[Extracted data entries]

- - -

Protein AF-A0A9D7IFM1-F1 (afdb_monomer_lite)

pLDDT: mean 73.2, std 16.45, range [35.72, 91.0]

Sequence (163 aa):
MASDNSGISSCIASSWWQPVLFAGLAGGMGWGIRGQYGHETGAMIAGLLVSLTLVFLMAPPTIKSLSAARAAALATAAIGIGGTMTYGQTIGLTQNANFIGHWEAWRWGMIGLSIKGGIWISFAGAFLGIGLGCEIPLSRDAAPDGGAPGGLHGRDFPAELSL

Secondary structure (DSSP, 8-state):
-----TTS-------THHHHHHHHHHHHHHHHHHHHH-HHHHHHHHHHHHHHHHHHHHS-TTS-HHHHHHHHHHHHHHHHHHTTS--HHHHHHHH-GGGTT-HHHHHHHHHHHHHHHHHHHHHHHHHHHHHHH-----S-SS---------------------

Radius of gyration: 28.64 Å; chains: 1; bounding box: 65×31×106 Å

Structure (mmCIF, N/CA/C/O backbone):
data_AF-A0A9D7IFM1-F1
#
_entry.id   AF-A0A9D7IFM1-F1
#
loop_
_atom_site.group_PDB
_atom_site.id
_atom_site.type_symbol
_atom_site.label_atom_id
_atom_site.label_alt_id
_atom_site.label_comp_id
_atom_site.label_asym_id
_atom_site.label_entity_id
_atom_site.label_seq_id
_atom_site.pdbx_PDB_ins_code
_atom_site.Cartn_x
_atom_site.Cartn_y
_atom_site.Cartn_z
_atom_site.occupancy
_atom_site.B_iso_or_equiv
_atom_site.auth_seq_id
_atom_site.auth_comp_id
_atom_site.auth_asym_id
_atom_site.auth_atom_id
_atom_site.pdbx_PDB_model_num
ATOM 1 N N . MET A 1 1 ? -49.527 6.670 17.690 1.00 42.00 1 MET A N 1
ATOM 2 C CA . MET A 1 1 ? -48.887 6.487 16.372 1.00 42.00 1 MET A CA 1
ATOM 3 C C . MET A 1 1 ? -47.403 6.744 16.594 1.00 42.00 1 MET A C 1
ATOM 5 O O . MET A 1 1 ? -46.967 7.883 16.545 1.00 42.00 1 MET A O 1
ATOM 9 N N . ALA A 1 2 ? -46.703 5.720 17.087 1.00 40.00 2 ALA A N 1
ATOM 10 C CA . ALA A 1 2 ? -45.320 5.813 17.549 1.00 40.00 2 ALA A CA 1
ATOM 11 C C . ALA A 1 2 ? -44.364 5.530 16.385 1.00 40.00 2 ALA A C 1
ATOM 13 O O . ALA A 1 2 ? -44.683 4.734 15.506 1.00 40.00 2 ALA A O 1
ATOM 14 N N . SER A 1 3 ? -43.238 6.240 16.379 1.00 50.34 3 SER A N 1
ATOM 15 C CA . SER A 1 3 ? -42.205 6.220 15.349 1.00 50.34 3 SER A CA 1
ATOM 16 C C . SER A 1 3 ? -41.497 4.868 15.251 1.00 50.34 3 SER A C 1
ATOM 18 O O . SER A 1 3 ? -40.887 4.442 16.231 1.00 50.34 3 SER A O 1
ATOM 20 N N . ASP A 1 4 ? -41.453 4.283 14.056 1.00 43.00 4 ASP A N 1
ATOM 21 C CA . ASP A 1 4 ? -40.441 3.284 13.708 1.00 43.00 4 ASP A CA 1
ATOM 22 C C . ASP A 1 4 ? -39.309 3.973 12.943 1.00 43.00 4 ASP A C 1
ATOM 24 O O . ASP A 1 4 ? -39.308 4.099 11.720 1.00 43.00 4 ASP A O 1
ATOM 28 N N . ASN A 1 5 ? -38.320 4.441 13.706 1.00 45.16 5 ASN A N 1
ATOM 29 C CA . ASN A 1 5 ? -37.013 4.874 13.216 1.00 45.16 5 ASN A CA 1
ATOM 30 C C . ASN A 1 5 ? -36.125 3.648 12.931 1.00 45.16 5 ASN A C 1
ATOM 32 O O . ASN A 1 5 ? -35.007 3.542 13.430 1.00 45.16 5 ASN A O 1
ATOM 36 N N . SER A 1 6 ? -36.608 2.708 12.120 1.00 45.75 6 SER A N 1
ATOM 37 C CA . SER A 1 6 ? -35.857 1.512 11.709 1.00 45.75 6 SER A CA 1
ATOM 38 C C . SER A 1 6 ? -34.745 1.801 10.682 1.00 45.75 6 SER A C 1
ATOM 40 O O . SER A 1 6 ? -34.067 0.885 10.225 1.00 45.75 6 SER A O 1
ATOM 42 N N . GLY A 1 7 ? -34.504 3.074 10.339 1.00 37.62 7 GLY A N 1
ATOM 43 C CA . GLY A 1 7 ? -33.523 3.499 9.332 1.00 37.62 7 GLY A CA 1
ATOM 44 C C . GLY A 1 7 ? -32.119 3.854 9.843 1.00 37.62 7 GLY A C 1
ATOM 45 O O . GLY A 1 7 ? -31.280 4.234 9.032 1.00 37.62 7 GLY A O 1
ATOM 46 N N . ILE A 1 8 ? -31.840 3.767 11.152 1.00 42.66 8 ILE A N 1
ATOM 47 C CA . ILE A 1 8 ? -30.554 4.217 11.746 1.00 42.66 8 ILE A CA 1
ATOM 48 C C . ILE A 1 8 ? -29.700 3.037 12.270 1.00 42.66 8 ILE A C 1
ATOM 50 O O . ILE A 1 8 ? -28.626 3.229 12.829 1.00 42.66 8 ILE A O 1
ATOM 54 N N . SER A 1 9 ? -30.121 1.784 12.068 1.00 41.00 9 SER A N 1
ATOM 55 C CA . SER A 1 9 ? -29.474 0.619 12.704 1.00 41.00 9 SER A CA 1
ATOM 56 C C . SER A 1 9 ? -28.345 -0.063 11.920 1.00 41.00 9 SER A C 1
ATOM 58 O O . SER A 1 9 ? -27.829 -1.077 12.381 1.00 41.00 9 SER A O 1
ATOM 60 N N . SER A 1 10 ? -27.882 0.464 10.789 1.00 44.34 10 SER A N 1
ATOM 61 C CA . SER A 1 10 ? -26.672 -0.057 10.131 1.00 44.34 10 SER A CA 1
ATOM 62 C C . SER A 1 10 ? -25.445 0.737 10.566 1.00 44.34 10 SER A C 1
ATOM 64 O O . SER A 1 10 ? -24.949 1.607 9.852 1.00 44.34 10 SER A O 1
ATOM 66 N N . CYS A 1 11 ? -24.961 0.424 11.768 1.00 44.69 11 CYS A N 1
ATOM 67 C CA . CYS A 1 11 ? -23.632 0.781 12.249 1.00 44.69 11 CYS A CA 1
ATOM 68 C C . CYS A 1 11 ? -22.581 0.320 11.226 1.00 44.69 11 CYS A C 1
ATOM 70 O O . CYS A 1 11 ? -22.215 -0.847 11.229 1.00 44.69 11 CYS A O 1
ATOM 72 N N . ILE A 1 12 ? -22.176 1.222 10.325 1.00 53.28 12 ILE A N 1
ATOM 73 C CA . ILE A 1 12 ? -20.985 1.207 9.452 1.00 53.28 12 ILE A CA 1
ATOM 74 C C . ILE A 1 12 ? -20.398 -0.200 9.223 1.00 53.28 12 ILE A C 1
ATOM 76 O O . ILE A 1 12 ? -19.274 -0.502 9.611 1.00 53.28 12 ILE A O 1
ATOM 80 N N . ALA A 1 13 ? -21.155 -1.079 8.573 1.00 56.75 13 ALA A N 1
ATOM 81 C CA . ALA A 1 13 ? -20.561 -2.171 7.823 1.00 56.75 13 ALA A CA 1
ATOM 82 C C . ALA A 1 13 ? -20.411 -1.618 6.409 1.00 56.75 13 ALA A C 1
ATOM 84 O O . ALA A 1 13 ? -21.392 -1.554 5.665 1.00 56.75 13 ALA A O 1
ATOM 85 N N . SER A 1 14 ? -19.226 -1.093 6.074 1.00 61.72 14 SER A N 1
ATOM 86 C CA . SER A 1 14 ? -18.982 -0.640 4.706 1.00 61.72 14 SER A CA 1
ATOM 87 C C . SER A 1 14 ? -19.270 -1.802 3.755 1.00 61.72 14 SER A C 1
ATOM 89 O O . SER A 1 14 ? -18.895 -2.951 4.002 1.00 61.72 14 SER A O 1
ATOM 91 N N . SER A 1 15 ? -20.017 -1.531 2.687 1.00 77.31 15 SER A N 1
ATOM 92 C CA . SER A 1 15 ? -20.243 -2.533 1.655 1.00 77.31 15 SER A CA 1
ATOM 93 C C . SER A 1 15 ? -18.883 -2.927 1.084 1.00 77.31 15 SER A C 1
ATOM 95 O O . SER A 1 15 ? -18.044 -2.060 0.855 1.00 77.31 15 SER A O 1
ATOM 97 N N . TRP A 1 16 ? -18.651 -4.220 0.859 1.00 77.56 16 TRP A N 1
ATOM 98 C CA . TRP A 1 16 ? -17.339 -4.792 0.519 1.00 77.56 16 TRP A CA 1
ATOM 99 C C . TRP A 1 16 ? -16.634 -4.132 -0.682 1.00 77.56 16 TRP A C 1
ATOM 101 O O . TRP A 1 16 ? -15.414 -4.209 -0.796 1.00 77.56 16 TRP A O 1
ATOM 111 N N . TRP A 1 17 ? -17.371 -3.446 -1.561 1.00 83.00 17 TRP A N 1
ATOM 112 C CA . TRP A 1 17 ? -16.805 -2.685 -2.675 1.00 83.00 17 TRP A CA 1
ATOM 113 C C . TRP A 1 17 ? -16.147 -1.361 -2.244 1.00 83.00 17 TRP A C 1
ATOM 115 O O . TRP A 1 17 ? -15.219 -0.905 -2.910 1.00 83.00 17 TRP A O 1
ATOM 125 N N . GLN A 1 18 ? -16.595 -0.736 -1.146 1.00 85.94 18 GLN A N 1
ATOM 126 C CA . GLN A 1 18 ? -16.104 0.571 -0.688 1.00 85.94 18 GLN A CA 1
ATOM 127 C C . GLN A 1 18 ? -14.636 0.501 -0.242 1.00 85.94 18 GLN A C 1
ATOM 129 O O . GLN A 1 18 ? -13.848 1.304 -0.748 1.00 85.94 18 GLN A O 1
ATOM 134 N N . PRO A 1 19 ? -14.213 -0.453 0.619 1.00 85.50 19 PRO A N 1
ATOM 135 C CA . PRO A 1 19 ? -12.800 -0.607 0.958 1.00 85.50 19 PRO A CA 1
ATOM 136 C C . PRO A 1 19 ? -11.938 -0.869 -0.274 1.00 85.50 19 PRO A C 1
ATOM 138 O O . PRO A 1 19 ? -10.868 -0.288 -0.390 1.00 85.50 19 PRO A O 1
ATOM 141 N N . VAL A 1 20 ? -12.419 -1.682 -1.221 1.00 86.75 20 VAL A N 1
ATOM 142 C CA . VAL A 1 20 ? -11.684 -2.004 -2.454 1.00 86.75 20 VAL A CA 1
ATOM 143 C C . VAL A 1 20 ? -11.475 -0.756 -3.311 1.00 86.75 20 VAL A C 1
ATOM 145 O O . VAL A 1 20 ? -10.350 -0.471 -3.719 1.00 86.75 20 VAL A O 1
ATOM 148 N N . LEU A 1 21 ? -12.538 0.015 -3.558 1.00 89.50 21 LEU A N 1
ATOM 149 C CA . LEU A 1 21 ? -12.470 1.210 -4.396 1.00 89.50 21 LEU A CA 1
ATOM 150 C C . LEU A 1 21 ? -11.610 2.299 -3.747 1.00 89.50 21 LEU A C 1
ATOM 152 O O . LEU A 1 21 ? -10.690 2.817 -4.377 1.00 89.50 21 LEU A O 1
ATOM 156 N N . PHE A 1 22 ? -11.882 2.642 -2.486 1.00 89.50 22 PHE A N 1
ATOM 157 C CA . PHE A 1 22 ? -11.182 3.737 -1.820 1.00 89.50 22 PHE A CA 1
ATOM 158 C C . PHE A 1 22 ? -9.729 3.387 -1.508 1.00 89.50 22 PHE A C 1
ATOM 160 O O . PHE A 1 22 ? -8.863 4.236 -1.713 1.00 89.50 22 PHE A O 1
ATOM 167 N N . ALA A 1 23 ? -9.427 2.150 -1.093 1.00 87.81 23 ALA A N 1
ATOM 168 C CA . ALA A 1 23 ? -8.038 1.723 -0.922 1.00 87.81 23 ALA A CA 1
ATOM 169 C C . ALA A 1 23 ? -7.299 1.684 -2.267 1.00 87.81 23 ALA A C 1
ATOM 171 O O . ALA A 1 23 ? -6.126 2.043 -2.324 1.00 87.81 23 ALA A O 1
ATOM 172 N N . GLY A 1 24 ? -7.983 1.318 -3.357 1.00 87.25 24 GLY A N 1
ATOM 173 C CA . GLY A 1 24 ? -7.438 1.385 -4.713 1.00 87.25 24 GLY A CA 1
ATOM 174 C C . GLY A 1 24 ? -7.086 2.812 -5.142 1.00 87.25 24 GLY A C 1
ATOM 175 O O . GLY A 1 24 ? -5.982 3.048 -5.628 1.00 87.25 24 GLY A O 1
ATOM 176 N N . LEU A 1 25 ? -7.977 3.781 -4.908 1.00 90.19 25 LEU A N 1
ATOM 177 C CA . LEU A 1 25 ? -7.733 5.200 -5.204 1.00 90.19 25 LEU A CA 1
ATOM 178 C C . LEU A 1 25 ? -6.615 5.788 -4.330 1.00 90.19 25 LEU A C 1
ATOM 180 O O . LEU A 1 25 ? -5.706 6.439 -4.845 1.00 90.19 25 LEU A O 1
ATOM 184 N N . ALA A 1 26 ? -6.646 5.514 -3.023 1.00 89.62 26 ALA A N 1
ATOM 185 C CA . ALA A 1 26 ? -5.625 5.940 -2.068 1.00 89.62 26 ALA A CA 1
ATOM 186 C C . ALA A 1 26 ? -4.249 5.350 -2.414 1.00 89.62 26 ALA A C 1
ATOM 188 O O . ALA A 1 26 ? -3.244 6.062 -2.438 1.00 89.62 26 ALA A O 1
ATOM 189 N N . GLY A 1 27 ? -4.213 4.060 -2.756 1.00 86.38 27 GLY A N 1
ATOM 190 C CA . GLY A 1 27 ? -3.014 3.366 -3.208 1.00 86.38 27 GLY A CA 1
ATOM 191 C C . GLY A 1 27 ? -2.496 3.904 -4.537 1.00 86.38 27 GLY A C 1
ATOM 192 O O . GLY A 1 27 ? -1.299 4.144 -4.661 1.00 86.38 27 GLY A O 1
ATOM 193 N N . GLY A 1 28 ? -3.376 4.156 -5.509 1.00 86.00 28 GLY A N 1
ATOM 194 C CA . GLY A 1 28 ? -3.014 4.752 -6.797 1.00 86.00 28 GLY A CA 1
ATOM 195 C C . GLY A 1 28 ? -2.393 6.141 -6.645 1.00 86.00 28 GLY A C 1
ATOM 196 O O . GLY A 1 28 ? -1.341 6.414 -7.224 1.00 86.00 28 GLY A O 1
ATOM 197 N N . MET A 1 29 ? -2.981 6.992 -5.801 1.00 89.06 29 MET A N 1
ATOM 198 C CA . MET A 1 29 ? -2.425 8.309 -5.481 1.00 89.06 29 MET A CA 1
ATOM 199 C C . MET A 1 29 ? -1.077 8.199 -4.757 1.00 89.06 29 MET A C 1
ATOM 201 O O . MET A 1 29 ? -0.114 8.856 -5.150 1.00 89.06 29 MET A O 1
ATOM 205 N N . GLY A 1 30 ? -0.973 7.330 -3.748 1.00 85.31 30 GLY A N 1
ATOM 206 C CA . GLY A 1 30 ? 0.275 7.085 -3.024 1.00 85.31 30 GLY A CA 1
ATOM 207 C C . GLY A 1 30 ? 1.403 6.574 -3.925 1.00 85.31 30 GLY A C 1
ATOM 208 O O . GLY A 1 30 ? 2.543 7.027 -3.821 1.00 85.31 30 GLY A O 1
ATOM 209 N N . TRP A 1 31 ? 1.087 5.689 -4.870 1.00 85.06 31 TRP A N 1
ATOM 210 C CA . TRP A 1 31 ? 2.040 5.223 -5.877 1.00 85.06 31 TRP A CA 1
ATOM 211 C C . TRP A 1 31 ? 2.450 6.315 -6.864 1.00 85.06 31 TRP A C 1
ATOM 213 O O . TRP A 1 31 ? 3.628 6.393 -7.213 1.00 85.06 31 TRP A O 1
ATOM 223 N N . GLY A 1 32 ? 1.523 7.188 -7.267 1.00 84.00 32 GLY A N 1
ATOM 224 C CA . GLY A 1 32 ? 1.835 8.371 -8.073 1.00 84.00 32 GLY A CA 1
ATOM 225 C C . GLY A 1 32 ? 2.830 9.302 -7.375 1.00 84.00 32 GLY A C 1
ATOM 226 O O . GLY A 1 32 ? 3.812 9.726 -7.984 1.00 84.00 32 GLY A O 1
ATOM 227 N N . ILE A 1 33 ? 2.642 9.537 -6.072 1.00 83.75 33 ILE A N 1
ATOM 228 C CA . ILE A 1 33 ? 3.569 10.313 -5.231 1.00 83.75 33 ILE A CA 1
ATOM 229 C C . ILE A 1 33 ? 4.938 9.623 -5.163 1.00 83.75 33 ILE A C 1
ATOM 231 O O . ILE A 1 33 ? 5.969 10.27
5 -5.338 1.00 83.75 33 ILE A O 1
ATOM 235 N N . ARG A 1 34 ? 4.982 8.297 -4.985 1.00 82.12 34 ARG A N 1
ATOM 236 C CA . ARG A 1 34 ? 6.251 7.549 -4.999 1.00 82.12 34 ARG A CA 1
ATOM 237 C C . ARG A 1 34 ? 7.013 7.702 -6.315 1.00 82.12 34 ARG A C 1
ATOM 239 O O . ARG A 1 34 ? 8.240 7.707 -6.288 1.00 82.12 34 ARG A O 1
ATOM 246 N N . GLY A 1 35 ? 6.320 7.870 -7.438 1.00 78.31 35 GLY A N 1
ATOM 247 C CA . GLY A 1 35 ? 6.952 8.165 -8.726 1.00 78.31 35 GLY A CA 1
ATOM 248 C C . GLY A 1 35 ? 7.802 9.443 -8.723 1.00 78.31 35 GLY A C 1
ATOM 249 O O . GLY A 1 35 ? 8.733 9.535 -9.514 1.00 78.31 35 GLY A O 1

- - -

## [WHAT IS EXPECTED]
Using the records above, copy word for word the line with "ATOM 18 O O", the line with "ATOM 30 C C", and every line between them.

## [ANSWER TO THIS PROBLEM]
ATOM 18 O O . SER A 1 3 ? -40.887 4.442 16.231 1.00 50.34 3 SER A O 1
ATOM 20 N N . ASP A 1 4 ? -41.453 4.283 14.056 1.00 43.00 4 ASP A N 1
ATOM 21 C CA . ASP A 1 4 ? -40.441 3.284 13.708 1.00 43.00 4 ASP A CA 1
ATOM 22 C C . ASP A 1 4 ? -39.309 3.973 12.943 1.00 43.00 4 ASP A C 1
ATOM 24 O O . ASP A 1 4 ? -39.308 4.099 11.720 1.00 43.00 4 ASP A O 1
ATOM 28 N N . ASN A 1 5 ? -38.320 4.441 13.706 1.00 45.16 5 ASN A N 1
ATOM 29 C CA . ASN A 1 5 ? -37.013 4.874 13.216 1.00 45.16 5 ASN A CA 1
ATOM 30 C C . ASN A 1 5 ? -36.125 3.648 12.931 1.00 45.16 5 ASN A C 1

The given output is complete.